Task instructions: Using the data that follows, return exactly the lines from the one that contains "Radius of gyration: 24.74" through the one that contains "ATOM 1 N N . MET A 1 1 ? 15.256", ends included.
Available records Start Marker
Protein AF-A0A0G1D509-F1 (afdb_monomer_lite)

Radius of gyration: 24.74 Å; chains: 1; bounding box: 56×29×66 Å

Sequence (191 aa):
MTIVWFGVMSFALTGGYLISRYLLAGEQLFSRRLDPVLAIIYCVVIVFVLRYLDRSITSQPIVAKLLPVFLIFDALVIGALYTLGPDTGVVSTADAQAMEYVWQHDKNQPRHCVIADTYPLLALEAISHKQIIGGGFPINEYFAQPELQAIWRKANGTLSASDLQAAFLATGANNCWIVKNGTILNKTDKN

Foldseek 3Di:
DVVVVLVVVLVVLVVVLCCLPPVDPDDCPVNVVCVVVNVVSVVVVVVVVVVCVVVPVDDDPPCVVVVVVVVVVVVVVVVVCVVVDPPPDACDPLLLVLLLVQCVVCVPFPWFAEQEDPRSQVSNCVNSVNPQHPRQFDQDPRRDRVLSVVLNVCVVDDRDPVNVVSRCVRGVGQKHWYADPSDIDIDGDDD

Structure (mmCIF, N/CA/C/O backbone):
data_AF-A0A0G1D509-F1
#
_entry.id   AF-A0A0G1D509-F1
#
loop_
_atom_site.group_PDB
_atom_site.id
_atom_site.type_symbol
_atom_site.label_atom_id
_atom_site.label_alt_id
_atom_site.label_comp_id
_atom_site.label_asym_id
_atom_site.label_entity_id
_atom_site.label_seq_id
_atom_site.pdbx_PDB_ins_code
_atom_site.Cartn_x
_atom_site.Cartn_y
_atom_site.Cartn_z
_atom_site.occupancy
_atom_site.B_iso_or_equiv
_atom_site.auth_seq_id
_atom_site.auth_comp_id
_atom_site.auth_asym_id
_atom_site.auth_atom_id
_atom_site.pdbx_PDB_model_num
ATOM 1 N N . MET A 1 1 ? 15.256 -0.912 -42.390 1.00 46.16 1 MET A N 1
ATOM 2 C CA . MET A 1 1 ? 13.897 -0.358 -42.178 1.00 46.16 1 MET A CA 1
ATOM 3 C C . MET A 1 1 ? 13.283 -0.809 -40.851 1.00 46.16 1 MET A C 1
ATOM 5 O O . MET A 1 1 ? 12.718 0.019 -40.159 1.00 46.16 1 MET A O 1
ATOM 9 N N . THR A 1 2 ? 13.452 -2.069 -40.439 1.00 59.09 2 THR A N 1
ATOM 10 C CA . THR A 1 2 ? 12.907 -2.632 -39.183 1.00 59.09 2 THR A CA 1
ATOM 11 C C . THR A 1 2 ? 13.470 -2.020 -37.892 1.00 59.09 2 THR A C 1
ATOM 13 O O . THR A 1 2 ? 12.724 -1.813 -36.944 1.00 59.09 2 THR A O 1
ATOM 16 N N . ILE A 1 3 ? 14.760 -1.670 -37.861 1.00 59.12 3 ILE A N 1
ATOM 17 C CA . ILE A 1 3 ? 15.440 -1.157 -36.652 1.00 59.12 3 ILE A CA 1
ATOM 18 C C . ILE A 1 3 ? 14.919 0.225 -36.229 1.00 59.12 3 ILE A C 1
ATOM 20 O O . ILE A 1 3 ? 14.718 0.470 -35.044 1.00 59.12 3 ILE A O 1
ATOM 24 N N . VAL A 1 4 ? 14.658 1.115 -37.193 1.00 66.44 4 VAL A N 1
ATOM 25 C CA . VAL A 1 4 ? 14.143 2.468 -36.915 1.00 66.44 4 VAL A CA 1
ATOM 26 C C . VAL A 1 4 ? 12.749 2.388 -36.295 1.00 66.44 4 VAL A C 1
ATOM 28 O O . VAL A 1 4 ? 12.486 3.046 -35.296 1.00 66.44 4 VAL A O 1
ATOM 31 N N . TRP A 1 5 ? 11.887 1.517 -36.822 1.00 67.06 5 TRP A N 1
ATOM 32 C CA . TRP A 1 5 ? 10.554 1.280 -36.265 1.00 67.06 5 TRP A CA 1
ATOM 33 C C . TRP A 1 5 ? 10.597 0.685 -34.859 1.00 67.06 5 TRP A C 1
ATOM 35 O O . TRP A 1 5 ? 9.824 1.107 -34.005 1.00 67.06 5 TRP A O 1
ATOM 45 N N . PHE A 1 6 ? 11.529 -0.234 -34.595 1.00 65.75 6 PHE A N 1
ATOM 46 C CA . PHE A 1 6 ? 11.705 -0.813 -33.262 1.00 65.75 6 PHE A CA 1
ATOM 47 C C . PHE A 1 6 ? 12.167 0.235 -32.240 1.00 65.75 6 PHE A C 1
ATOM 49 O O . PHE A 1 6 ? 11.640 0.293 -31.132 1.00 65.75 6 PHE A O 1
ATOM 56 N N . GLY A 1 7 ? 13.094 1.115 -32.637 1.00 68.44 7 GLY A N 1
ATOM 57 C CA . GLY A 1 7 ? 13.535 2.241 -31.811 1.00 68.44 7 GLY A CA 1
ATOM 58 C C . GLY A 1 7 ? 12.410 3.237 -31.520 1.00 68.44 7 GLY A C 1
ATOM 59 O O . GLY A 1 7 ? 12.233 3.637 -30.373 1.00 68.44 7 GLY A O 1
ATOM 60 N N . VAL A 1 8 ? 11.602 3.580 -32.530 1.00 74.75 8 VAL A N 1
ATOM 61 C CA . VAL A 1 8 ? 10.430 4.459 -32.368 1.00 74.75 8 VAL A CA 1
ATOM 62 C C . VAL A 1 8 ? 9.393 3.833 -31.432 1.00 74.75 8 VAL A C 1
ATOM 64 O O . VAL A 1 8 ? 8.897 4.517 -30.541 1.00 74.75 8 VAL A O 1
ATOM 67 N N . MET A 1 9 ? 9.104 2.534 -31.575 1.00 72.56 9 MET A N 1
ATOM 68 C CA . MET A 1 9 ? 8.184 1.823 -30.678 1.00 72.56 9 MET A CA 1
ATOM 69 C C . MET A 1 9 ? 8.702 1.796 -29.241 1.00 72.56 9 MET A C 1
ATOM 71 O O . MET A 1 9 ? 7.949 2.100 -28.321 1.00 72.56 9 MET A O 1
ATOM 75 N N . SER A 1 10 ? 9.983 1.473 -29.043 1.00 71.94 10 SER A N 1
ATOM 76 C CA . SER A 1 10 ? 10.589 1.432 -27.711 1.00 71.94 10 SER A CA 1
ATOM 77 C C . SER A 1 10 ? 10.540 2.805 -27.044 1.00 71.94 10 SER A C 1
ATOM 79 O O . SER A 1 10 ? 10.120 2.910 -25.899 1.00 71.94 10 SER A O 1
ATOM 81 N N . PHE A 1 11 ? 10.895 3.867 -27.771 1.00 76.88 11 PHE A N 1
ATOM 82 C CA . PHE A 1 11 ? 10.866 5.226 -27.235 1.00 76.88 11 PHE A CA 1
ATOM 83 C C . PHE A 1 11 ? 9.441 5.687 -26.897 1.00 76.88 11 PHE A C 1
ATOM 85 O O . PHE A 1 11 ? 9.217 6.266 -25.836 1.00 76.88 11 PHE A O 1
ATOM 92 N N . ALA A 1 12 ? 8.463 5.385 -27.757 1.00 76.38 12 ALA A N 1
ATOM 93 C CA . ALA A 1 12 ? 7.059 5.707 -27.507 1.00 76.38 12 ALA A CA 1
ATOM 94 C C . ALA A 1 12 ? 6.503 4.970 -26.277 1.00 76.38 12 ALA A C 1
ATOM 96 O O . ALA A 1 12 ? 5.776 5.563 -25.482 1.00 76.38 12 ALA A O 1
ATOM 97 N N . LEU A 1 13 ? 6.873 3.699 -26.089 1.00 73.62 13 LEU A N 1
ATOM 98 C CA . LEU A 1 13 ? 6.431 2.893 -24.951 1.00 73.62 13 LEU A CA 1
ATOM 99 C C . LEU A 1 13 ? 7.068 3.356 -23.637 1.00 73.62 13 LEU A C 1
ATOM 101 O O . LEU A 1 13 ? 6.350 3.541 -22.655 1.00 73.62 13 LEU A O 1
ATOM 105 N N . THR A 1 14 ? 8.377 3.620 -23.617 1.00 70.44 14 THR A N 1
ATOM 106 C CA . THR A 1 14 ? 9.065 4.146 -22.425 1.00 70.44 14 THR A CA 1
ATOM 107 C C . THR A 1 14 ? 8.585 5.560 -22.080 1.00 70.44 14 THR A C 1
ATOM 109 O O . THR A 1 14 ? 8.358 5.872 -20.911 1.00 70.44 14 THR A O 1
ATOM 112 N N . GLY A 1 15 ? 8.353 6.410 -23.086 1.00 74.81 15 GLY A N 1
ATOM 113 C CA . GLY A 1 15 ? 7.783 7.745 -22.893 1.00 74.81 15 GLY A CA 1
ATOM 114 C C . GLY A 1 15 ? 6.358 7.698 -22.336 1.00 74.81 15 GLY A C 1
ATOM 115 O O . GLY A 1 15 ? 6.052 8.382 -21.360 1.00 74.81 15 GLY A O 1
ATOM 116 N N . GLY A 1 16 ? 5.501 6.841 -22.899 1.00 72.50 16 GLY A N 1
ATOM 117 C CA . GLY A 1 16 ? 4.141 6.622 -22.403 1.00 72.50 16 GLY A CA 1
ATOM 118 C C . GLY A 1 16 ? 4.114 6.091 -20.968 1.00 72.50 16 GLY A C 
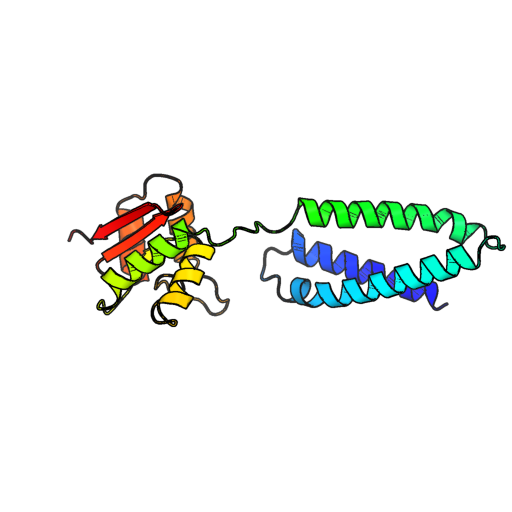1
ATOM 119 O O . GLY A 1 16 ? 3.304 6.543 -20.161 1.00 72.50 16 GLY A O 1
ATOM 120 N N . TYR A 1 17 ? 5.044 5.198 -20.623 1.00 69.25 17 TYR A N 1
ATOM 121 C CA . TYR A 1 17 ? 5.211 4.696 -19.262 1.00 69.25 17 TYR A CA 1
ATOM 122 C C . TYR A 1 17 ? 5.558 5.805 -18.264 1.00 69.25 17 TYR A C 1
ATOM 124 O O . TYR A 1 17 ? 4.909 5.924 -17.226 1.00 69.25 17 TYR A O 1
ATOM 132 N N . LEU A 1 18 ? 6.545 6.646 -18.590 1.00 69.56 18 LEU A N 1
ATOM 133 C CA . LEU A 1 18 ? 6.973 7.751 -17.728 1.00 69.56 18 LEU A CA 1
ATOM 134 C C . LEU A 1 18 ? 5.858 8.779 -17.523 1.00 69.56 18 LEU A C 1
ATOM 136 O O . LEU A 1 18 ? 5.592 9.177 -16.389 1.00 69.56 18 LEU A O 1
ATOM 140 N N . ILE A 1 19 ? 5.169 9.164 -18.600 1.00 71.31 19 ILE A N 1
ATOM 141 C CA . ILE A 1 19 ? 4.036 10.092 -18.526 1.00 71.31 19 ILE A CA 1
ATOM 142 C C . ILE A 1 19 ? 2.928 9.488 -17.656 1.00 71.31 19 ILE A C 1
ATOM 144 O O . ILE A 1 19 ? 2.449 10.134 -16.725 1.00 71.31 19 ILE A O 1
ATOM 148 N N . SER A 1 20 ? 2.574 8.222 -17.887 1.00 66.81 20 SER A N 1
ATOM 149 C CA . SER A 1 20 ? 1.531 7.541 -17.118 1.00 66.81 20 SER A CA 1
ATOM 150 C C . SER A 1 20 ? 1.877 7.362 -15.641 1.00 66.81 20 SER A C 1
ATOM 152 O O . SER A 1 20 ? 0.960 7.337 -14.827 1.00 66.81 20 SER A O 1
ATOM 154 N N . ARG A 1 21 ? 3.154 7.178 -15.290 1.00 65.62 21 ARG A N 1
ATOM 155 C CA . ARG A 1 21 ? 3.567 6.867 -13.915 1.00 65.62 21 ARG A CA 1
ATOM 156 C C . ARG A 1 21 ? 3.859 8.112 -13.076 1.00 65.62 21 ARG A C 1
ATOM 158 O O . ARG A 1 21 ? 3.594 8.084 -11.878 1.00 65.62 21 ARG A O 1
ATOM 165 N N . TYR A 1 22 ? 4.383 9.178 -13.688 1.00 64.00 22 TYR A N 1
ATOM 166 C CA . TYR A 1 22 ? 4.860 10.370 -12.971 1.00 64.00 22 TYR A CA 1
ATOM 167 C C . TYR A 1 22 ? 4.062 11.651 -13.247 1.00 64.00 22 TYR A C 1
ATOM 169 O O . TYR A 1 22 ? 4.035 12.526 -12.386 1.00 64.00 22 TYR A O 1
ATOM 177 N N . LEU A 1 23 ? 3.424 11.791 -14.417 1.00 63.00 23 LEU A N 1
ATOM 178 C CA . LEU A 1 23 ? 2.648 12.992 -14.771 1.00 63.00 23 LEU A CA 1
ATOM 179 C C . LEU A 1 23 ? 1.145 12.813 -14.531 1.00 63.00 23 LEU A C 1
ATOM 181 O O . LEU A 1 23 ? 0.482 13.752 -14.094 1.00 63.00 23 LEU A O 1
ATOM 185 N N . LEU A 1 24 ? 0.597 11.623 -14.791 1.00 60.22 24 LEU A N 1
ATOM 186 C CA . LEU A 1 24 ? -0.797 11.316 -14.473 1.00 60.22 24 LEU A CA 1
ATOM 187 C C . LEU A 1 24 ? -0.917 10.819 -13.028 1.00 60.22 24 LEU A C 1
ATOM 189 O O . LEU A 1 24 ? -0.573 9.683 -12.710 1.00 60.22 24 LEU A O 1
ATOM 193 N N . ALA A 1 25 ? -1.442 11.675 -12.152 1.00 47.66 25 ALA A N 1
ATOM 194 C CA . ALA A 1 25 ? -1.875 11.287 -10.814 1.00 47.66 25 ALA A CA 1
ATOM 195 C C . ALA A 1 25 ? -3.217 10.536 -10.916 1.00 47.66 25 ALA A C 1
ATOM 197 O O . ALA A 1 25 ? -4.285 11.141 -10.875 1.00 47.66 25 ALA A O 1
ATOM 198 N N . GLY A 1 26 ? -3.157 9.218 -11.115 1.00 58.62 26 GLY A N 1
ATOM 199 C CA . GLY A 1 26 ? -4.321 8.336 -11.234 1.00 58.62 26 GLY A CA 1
Available records End Marker
Available records Start Marker
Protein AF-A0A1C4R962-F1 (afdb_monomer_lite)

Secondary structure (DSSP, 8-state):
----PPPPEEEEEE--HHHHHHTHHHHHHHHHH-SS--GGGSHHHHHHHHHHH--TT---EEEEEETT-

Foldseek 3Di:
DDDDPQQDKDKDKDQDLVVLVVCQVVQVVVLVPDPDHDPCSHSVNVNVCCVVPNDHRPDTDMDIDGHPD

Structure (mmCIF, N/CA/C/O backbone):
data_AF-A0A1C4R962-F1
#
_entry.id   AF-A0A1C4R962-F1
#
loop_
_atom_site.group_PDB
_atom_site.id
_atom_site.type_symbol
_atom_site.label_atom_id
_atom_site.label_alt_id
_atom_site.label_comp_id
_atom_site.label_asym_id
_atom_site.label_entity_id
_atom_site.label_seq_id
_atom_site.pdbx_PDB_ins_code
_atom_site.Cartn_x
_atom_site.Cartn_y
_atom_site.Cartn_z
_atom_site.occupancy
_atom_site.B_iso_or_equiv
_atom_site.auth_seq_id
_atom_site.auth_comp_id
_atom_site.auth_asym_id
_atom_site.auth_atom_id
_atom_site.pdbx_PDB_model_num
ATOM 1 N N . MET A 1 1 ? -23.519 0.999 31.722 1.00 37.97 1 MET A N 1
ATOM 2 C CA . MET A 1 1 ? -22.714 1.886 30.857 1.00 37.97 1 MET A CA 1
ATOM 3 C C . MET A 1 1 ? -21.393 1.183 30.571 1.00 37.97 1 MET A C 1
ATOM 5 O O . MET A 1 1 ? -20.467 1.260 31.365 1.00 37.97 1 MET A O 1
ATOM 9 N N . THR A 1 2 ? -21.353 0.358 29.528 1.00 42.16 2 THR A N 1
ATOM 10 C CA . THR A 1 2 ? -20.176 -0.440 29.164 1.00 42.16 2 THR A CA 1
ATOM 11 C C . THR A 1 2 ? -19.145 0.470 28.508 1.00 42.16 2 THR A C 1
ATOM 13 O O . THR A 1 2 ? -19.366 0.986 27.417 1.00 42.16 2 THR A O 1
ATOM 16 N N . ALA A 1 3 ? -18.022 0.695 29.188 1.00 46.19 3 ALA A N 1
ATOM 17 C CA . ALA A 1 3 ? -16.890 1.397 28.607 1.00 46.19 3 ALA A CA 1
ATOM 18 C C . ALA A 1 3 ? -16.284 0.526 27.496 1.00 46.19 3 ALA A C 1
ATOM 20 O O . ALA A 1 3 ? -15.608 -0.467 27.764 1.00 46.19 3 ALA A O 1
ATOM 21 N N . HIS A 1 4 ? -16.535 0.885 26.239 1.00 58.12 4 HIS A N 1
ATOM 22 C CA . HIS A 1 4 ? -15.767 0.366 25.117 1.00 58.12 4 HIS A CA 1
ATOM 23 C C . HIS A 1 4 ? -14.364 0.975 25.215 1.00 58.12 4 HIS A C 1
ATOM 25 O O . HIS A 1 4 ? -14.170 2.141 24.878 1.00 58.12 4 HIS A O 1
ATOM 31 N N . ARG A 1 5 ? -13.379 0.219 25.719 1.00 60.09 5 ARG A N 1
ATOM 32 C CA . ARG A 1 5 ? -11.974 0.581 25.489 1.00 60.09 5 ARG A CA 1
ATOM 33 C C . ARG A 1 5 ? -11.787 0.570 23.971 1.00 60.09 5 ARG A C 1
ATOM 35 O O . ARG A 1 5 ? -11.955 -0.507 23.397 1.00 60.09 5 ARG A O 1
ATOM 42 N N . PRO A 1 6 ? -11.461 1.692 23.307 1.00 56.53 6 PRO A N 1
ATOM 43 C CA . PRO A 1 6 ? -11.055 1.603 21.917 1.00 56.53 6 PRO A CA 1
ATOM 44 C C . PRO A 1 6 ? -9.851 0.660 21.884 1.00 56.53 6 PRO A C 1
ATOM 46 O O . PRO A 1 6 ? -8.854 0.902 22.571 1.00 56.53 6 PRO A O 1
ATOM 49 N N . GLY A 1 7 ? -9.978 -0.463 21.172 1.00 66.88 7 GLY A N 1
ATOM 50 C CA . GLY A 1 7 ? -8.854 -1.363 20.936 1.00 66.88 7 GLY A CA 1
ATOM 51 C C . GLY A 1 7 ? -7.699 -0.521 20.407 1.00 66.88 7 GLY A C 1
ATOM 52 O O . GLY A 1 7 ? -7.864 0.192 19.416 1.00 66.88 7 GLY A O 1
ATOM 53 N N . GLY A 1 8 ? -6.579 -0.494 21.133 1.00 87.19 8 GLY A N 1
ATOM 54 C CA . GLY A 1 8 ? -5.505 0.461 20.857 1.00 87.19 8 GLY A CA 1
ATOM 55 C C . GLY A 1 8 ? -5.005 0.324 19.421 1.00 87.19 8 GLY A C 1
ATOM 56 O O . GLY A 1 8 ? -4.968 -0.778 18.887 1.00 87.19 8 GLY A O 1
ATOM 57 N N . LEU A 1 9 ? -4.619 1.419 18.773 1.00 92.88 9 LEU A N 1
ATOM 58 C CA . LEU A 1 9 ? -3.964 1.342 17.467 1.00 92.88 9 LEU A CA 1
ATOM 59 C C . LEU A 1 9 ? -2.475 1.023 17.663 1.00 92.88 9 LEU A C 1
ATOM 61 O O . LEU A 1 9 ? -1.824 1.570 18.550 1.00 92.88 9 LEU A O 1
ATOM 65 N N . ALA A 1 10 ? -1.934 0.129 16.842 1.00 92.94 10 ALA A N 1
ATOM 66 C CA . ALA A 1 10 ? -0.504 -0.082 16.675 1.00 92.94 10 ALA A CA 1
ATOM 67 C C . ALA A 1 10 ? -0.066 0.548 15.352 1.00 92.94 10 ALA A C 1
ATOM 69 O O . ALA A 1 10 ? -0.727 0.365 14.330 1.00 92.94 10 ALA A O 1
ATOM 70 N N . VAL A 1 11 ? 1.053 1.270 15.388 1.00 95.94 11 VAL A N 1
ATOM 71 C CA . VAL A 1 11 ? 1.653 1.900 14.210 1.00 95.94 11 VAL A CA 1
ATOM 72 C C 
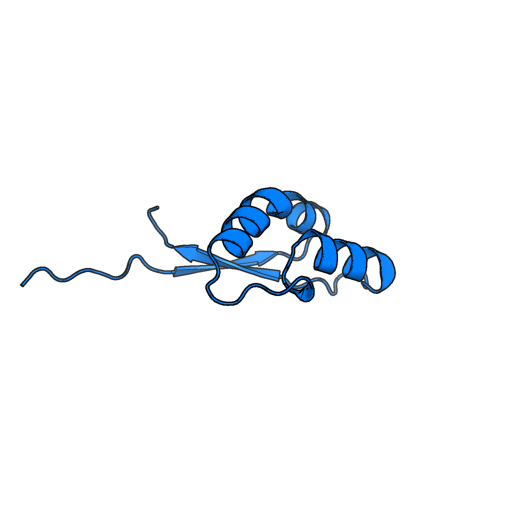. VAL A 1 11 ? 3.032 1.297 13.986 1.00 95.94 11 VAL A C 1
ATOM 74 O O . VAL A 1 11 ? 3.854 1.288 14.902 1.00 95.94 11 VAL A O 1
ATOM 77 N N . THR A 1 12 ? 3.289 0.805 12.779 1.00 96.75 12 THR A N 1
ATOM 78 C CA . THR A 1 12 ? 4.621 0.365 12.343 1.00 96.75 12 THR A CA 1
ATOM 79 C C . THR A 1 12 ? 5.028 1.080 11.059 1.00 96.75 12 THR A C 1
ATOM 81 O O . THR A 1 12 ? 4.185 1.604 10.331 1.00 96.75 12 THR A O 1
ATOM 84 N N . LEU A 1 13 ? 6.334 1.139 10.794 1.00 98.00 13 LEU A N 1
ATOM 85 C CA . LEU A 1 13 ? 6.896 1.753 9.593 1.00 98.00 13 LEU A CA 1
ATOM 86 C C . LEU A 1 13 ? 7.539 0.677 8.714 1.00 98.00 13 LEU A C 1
Available records End Marker
Completed exercise:
Radius of gyration: 24.74 Å; chains: 1; bounding box: 56×29×66 Å

Sequence (191 aa):
MTIVWFGVMSFALTGGYLISRYLLAGEQLFSRRLDPVLAIIYCVVIVFVLRYLDRSITSQPIVAKLLPVFLIFDALVIGALYTLGPDTGVVSTADAQAMEYVWQHDKNQPRHCVIADTYPLLALEAISHKQIIGGGFPINEYFAQPELQAIWRKANGTLSASDLQAAFLATGANNCWIVKNGTILNKTDKN

Foldseek 3Di:
DVVVVLVVVLVVLVVVLCCLPPVDPDDCPVNVVCVVVNVVSVVVVVVVVVVCVVVPVDDDPPCVVVVVVVVVVVVVVVVVCVVVDPPPDACDPLLLVLLLVQCVVCVPFPWFAEQEDPRSQVSNCVNSVNPQHPRQFDQDPRRDRVLSVVLNVCVVDDRDPVNVVSRCVRGVGQKHWYADPSDIDIDGDDD

Structure (mmCIF, N/CA/C/O backbone):
data_AF-A0A0G1D509-F1
#
_entry.id   AF-A0A0G1D509-F1
#
loop_
_atom_site.group_PDB
_atom_site.id
_atom_site.type_symbol
_atom_site.label_atom_id
_atom_site.label_alt_id
_atom_site.label_comp_id
_atom_site.label_asym_id
_atom_site.label_entity_id
_atom_site.label_seq_id
_atom_site.pdbx_PDB_ins_code
_atom_site.Cartn_x
_atom_site.Cartn_y
_atom_site.Cartn_z
_atom_site.occupancy
_atom_site.B_iso_or_equiv
_atom_site.auth_seq_id
_atom_site.auth_comp_id
_atom_site.auth_asym_id
_atom_site.auth_atom_id
_atom_site.pdbx_PDB_model_num
ATOM 1 N N . MET A 1 1 ? 15.256 -0.912 -42.390 1.00 46.16 1 MET A N 1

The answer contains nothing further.